- _Source material_:
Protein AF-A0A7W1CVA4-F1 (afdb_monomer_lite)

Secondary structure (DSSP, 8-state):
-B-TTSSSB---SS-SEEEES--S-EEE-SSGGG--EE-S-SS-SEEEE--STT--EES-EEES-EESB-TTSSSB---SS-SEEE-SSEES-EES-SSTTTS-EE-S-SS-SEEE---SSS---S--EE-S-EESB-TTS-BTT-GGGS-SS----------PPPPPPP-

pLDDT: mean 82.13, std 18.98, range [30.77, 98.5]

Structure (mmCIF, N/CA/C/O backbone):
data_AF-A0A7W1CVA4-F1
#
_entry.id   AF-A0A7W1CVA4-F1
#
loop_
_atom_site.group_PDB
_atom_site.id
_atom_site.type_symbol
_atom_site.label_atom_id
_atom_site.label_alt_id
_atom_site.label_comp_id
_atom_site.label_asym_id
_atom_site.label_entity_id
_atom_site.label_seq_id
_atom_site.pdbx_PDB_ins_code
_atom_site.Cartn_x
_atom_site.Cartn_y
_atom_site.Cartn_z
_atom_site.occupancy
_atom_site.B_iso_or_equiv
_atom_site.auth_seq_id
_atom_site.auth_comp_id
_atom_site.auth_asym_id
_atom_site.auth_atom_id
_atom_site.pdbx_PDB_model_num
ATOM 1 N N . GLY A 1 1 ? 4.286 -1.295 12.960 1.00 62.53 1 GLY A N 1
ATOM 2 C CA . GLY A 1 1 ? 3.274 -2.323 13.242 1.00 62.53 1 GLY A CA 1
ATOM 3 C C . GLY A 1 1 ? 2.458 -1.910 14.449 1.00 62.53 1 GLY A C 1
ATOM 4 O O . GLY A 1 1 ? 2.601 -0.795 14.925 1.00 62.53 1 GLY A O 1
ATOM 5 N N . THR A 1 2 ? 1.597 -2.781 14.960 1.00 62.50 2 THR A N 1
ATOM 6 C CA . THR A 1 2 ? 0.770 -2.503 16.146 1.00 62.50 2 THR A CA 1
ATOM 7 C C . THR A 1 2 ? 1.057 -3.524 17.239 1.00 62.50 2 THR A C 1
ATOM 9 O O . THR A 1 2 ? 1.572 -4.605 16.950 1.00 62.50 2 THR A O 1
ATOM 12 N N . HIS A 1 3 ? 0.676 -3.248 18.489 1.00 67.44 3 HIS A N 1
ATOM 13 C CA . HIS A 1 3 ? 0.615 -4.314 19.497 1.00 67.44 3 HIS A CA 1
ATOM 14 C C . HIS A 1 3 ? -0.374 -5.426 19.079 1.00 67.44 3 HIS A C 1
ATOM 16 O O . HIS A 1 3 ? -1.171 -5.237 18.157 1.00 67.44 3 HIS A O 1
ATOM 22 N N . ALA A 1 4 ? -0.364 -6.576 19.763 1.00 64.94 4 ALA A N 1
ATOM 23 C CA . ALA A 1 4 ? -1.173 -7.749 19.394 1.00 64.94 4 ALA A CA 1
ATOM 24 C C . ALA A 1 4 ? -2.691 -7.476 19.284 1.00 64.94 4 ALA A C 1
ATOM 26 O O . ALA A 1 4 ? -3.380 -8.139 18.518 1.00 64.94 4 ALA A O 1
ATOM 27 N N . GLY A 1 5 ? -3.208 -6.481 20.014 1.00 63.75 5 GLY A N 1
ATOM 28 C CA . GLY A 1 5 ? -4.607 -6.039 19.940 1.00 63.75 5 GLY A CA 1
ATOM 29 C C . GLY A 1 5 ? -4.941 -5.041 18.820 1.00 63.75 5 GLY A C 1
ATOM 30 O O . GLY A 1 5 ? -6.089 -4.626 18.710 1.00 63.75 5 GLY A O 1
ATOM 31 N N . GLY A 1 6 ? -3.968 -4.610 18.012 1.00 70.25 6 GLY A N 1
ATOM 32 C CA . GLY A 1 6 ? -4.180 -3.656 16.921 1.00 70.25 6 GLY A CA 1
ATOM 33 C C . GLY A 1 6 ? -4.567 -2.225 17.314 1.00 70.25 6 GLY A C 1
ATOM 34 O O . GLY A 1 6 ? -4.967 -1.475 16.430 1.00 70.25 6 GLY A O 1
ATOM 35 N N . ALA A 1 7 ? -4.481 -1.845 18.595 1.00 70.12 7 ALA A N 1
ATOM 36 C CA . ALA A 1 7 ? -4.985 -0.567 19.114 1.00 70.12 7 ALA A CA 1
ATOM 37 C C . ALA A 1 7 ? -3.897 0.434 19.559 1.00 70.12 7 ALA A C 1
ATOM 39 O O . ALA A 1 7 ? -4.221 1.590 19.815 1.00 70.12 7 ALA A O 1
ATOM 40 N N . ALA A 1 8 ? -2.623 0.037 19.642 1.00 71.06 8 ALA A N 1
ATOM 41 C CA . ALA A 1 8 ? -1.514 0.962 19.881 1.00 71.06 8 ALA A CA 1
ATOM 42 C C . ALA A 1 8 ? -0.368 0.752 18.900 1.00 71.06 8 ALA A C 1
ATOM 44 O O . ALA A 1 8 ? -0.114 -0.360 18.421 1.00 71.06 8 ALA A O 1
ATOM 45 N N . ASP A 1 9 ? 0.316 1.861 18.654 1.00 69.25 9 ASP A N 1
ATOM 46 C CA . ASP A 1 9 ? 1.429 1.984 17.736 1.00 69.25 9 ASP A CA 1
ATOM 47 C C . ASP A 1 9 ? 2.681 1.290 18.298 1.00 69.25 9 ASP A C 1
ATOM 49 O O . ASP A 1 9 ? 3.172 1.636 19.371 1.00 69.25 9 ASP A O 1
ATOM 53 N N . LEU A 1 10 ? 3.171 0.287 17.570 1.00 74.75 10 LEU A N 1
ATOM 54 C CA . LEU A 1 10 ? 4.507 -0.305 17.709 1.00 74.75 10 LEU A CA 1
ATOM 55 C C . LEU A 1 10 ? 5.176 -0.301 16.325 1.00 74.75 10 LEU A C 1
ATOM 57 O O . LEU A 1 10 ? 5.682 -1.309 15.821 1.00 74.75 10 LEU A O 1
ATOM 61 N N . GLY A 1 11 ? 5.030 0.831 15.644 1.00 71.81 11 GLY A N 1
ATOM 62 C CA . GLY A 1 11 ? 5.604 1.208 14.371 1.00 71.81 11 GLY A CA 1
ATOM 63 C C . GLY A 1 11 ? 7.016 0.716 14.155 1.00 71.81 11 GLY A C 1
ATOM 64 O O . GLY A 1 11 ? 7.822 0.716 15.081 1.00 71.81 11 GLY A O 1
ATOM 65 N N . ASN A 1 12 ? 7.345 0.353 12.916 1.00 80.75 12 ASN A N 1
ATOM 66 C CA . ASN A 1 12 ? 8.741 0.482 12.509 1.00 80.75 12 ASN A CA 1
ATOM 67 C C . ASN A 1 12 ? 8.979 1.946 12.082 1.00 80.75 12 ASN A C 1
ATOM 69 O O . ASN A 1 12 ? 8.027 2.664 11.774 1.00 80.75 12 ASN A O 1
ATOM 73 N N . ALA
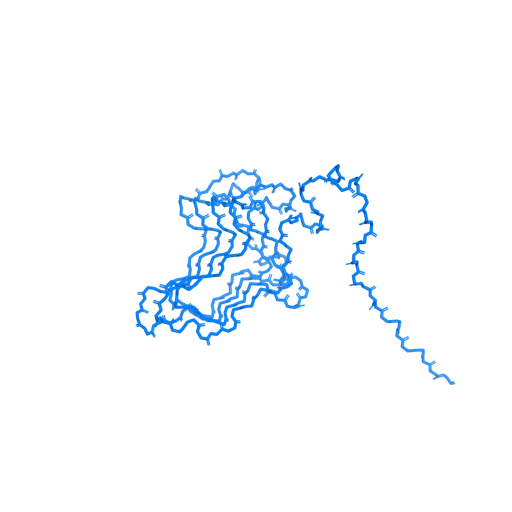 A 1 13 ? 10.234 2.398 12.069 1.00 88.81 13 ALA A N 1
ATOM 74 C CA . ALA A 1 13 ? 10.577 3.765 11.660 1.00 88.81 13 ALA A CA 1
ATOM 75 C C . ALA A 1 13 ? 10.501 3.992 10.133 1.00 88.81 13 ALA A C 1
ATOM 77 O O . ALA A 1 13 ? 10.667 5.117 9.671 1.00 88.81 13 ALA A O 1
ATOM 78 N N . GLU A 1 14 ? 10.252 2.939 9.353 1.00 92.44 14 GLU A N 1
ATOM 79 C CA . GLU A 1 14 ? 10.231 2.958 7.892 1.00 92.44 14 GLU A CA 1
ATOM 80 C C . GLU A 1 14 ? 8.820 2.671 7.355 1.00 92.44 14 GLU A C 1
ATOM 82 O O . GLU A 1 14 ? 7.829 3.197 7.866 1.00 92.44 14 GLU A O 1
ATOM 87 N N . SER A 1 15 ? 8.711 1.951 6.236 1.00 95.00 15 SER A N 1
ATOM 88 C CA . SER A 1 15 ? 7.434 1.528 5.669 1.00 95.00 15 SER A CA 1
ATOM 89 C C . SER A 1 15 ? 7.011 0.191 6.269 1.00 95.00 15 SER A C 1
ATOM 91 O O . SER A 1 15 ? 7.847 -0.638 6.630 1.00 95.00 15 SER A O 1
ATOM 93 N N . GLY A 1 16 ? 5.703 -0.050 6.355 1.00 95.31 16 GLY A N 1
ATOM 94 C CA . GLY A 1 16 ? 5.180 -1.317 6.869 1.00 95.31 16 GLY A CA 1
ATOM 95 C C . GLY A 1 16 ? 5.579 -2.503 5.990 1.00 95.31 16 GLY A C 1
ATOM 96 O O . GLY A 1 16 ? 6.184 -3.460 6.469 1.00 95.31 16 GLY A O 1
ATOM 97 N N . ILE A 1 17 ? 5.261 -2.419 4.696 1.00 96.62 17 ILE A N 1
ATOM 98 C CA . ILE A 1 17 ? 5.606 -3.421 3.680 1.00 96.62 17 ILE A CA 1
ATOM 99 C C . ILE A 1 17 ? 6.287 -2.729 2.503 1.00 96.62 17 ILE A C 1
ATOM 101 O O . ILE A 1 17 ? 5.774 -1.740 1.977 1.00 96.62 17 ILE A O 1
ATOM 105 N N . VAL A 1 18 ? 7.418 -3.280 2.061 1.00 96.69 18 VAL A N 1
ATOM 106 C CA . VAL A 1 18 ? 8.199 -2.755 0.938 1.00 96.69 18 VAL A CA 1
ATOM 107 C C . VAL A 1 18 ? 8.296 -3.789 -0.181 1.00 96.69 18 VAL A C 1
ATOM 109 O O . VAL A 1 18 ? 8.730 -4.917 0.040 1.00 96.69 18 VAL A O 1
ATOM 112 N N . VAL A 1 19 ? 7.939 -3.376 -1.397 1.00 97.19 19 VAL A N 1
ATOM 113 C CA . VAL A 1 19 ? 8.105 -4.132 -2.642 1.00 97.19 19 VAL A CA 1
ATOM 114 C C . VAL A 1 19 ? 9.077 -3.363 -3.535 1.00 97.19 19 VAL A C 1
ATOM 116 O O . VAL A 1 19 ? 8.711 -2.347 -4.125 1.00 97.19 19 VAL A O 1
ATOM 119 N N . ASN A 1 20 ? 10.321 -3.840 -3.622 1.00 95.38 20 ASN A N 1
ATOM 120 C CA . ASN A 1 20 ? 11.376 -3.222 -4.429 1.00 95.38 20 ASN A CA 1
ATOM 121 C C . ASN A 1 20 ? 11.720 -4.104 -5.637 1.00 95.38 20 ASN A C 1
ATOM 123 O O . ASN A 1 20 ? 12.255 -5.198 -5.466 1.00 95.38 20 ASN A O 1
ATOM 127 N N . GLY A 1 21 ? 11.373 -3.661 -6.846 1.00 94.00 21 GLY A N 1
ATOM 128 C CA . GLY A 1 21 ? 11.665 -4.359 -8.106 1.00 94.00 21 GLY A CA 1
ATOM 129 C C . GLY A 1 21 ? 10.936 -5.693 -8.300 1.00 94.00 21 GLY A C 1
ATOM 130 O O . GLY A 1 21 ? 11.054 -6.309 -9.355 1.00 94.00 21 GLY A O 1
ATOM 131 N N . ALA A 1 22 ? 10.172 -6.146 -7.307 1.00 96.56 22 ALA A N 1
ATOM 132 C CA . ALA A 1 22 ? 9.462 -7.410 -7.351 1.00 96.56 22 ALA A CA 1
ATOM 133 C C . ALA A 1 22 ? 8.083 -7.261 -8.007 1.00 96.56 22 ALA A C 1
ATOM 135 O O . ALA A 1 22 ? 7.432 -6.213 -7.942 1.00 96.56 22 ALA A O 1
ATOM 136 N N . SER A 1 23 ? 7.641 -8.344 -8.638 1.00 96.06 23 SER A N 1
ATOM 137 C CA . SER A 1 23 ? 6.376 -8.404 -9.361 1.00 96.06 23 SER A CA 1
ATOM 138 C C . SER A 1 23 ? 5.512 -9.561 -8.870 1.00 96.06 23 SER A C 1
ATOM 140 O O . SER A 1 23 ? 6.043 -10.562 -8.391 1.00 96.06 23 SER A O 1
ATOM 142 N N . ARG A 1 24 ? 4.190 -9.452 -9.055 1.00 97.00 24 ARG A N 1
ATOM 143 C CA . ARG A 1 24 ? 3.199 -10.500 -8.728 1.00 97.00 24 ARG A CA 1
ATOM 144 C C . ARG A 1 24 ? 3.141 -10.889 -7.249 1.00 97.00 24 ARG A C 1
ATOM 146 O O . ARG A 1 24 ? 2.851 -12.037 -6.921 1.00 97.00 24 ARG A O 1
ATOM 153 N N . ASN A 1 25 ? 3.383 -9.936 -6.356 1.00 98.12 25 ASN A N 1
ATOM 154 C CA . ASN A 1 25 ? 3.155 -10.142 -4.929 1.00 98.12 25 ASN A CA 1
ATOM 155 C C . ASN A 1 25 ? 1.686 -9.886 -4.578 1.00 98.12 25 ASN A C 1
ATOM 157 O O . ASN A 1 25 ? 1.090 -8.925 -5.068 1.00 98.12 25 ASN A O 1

==

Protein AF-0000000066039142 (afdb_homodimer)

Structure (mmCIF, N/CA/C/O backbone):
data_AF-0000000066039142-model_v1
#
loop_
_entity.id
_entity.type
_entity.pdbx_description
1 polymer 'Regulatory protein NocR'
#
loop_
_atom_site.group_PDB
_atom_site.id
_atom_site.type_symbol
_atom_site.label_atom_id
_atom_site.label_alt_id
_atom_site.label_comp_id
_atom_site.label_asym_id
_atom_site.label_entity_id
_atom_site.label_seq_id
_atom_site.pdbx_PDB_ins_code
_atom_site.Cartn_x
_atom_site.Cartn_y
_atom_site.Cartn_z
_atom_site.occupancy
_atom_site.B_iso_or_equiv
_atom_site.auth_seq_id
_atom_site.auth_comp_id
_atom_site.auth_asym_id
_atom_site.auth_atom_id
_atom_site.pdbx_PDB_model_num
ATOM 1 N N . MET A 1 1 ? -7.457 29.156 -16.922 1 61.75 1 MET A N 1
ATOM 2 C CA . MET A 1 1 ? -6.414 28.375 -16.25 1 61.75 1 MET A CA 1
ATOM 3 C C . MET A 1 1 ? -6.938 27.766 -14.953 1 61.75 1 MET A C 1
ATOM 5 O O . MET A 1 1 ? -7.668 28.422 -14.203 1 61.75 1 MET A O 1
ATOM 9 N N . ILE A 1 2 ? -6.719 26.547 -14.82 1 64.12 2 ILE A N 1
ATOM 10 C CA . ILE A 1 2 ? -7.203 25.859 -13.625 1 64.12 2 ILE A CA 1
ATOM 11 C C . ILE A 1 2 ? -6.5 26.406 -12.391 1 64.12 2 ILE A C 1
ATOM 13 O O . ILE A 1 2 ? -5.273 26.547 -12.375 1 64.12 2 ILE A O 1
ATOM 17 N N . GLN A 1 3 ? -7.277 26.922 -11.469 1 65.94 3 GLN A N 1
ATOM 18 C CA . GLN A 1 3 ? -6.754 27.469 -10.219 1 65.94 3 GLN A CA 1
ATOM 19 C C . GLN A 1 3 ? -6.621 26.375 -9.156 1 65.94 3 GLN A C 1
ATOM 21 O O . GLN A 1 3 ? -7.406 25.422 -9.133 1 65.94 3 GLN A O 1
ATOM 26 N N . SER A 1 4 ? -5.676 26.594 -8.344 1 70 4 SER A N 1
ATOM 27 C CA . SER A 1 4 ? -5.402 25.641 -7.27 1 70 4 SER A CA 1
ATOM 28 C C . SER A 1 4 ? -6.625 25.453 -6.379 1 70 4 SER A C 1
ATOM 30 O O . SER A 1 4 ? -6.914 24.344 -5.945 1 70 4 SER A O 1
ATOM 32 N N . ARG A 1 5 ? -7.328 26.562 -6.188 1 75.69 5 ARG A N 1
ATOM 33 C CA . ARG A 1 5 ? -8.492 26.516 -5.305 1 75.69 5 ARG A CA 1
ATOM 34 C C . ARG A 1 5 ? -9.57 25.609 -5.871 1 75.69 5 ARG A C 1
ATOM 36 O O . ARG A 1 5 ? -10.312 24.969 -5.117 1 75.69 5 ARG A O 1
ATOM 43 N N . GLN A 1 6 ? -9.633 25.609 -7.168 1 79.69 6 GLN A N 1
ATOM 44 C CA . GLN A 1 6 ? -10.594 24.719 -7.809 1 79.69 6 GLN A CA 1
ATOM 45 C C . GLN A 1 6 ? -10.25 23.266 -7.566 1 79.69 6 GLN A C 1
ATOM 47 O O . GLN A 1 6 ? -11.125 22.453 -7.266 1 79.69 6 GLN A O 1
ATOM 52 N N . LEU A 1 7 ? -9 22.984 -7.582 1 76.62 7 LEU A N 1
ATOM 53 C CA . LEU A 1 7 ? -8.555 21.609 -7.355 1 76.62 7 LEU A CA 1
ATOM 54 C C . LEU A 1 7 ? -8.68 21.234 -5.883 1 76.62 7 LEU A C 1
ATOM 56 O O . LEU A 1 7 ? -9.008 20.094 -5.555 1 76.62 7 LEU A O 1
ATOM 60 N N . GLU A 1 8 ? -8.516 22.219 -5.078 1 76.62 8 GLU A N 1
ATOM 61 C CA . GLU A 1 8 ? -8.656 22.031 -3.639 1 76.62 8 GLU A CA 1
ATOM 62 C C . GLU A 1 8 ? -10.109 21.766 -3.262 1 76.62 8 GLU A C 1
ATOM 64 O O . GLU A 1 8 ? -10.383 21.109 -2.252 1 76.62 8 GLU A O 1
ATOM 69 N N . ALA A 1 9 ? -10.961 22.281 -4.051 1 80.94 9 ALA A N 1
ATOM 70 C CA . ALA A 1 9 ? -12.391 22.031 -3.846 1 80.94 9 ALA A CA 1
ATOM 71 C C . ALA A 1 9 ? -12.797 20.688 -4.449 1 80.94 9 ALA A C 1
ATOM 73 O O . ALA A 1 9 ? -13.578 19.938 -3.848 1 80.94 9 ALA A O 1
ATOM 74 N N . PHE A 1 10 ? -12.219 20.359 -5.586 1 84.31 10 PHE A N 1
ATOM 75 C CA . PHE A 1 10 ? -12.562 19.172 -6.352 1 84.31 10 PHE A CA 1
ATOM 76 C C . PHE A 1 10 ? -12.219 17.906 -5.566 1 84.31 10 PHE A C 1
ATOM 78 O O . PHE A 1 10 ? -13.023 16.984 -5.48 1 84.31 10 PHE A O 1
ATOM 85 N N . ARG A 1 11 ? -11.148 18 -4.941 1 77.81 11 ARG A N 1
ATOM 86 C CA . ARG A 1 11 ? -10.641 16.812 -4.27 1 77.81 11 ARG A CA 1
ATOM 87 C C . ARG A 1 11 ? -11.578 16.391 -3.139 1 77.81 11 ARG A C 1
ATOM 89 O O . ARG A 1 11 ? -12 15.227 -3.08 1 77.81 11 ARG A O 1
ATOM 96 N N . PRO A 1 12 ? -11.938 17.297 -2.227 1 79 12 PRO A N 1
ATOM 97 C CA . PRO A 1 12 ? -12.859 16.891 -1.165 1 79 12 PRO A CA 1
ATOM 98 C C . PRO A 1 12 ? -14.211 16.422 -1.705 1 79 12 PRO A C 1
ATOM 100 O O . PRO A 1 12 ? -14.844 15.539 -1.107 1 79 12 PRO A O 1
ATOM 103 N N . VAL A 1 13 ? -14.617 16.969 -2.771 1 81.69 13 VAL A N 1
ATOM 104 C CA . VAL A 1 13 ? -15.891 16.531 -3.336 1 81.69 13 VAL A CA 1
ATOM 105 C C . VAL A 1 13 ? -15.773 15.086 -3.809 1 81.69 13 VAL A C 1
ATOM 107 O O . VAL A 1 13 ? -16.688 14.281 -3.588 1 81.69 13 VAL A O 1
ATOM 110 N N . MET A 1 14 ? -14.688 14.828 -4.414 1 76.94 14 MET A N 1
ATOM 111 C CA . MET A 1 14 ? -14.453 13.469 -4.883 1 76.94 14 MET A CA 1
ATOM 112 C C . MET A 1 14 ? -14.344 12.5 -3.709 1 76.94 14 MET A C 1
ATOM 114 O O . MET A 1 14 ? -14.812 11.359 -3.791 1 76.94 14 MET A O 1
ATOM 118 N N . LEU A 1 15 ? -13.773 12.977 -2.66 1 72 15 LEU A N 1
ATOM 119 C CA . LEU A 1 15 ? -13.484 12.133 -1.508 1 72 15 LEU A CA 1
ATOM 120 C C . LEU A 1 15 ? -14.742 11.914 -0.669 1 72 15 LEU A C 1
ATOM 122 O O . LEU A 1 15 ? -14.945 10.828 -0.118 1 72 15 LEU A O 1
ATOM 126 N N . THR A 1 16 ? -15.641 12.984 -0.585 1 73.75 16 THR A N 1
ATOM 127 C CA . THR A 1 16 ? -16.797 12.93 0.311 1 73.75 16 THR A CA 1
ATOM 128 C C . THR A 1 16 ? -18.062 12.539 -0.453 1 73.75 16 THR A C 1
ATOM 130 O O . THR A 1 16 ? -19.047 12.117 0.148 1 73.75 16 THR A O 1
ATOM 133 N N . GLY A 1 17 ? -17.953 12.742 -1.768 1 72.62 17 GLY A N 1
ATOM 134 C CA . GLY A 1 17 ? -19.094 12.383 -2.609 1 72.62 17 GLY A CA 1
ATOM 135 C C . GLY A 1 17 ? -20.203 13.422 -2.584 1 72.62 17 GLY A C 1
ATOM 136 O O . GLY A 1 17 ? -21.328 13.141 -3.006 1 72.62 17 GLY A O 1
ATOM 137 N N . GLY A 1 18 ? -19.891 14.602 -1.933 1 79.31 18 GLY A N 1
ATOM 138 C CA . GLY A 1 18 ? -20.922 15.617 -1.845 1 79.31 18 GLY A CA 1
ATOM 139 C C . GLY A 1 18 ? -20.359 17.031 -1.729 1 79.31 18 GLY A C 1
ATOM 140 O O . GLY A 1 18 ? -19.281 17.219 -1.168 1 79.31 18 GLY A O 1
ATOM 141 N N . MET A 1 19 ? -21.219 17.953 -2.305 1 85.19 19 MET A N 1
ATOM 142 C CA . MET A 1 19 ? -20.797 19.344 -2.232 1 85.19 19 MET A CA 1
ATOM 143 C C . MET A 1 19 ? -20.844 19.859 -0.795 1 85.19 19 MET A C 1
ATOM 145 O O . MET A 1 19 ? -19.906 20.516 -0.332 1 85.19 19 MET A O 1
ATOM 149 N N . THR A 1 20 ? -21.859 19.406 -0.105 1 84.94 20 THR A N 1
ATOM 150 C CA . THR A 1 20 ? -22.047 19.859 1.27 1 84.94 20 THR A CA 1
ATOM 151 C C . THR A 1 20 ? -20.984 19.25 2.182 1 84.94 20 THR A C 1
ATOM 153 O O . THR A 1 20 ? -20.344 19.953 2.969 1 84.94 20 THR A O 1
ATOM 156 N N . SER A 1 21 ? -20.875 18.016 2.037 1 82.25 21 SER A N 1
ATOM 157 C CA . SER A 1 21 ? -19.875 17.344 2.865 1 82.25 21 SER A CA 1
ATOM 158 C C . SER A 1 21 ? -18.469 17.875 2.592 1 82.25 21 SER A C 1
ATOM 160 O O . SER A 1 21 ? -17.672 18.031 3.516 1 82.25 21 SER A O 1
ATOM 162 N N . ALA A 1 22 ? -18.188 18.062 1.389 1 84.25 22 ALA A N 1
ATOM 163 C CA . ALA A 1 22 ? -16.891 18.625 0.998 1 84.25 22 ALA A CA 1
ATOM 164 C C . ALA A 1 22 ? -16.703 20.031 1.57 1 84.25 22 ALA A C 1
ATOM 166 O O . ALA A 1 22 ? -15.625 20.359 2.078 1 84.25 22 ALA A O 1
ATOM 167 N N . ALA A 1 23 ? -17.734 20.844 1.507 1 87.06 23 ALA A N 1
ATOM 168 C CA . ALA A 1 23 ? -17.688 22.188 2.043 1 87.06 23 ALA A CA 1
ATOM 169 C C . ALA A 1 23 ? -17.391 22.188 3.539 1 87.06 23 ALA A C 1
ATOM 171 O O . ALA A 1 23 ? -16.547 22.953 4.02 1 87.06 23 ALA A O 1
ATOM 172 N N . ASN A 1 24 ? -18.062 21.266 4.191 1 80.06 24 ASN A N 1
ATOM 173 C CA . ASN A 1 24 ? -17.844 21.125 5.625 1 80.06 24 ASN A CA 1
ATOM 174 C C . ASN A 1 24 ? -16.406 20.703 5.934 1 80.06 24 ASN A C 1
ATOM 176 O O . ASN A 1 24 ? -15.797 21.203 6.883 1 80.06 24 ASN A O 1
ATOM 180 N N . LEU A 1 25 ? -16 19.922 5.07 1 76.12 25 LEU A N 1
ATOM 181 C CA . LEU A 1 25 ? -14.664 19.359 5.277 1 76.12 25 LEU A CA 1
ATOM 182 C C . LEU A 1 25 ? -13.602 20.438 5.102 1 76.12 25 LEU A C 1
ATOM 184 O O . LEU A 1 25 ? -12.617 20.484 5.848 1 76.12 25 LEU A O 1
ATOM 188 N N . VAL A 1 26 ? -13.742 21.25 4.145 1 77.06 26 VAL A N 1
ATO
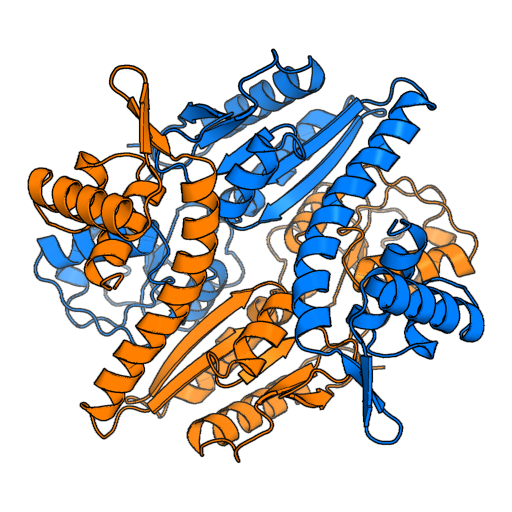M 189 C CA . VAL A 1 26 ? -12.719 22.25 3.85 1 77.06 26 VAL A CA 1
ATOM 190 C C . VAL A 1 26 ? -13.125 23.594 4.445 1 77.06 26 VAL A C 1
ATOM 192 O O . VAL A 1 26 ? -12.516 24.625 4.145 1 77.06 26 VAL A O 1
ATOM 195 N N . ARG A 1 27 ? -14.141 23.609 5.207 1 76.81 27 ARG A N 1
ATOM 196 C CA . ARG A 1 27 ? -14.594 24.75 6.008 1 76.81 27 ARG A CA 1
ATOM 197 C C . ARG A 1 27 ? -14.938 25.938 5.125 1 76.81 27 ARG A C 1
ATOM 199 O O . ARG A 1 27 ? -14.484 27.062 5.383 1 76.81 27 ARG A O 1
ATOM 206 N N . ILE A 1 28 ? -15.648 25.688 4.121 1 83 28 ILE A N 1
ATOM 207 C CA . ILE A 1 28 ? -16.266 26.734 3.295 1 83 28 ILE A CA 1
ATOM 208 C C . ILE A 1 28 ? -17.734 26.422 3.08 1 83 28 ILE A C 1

- _Exercise objective_:
Using the entries above, return exactly the lines from the line with "ATOM 3 C C . GLY" to the line with "ATOM 37 C C", counting both of those lines.

- _Exercise output_:
ATOM 3 C C . GLY A 1 1 ? 2.458 -1.910 14.449 1.00 62.53 1 GLY A C 1
ATOM 4 O O . GLY A 1 1 ? 2.601 -0.795 14.925 1.00 62.53 1 GLY A O 1
ATOM 5 N N . THR A 1 2 ? 1.597 -2.781 14.960 1.00 62.50 2 THR A N 1
ATOM 6 C CA . THR A 1 2 ? 0.770 -2.503 16.146 1.00 62.50 2 THR A CA 1
ATOM 7 C C . THR A 1 2 ? 1.057 -3.524 17.239 1.00 62.50 2 THR A C 1
ATOM 9 O O . THR A 1 2 ? 1.572 -4.605 16.950 1.00 62.50 2 THR A O 1
ATOM 12 N N . HIS A 1 3 ? 0.676 -3.248 18.489 1.00 67.44 3 HIS A N 1
ATOM 13 C CA . HIS A 1 3 ? 0.615 -4.314 19.497 1.00 67.44 3 HIS A CA 1
ATOM 14 C C . HIS A 1 3 ? -0.374 -5.426 19.079 1.00 67.44 3 HIS A C 1
ATOM 16 O O . HIS A 1 3 ? -1.171 -5.237 18.157 1.00 67.44 3 HIS A O 1
ATOM 22 N N . ALA A 1 4 ? -0.364 -6.576 19.763 1.00 64.94 4 ALA A N 1
ATOM 23 C CA . ALA A 1 4 ? -1.173 -7.749 19.394 1.00 64.94 4 ALA A CA 1
ATOM 24 C C . ALA A 1 4 ? -2.691 -7.476 19.284 1.00 64.94 4 ALA A C 1
ATOM 26 O O . ALA A 1 4 ? -3.380 -8.139 18.518 1.00 64.94 4 ALA A O 1
ATOM 27 N N . GLY A 1 5 ? -3.208 -6.481 20.014 1.00 63.75 5 GLY A N 1
ATOM 28 C CA . GLY A 1 5 ? -4.607 -6.039 19.940 1.00 63.75 5 GLY A CA 1
ATOM 29 C C . GLY A 1 5 ? -4.941 -5.041 18.820 1.00 63.75 5 GLY A C 1
ATOM 30 O O . GLY A 1 5 ? -6.089 -4.626 18.710 1.00 63.75 5 GLY A O 1
ATOM 31 N N . GLY A 1 6 ? -3.968 -4.610 18.012 1.00 70.25 6 GLY A N 1
ATOM 32 C CA . GLY A 1 6 ? -4.180 -3.656 16.921 1.00 70.25 6 GLY A CA 1
ATOM 33 C C . GLY A 1 6 ? -4.567 -2.225 17.314 1.00 70.25 6 GLY A C 1
ATOM 34 O O . GLY A 1 6 ? -4.967 -1.475 16.430 1.00 70.25 6 GLY A O 1
ATOM 35 N N . ALA A 1 7 ? -4.481 -1.845 18.595 1.00 70.12 7 ALA A N 1
ATOM 36 C CA . ALA A 1 7 ? -4.985 -0.567 19.114 1.00 70.12 7 ALA A CA 1
ATOM 37 C C . ALA A 1 7 ? -3.897 0.434 19.559 1.00 70.12 7 ALA A C 1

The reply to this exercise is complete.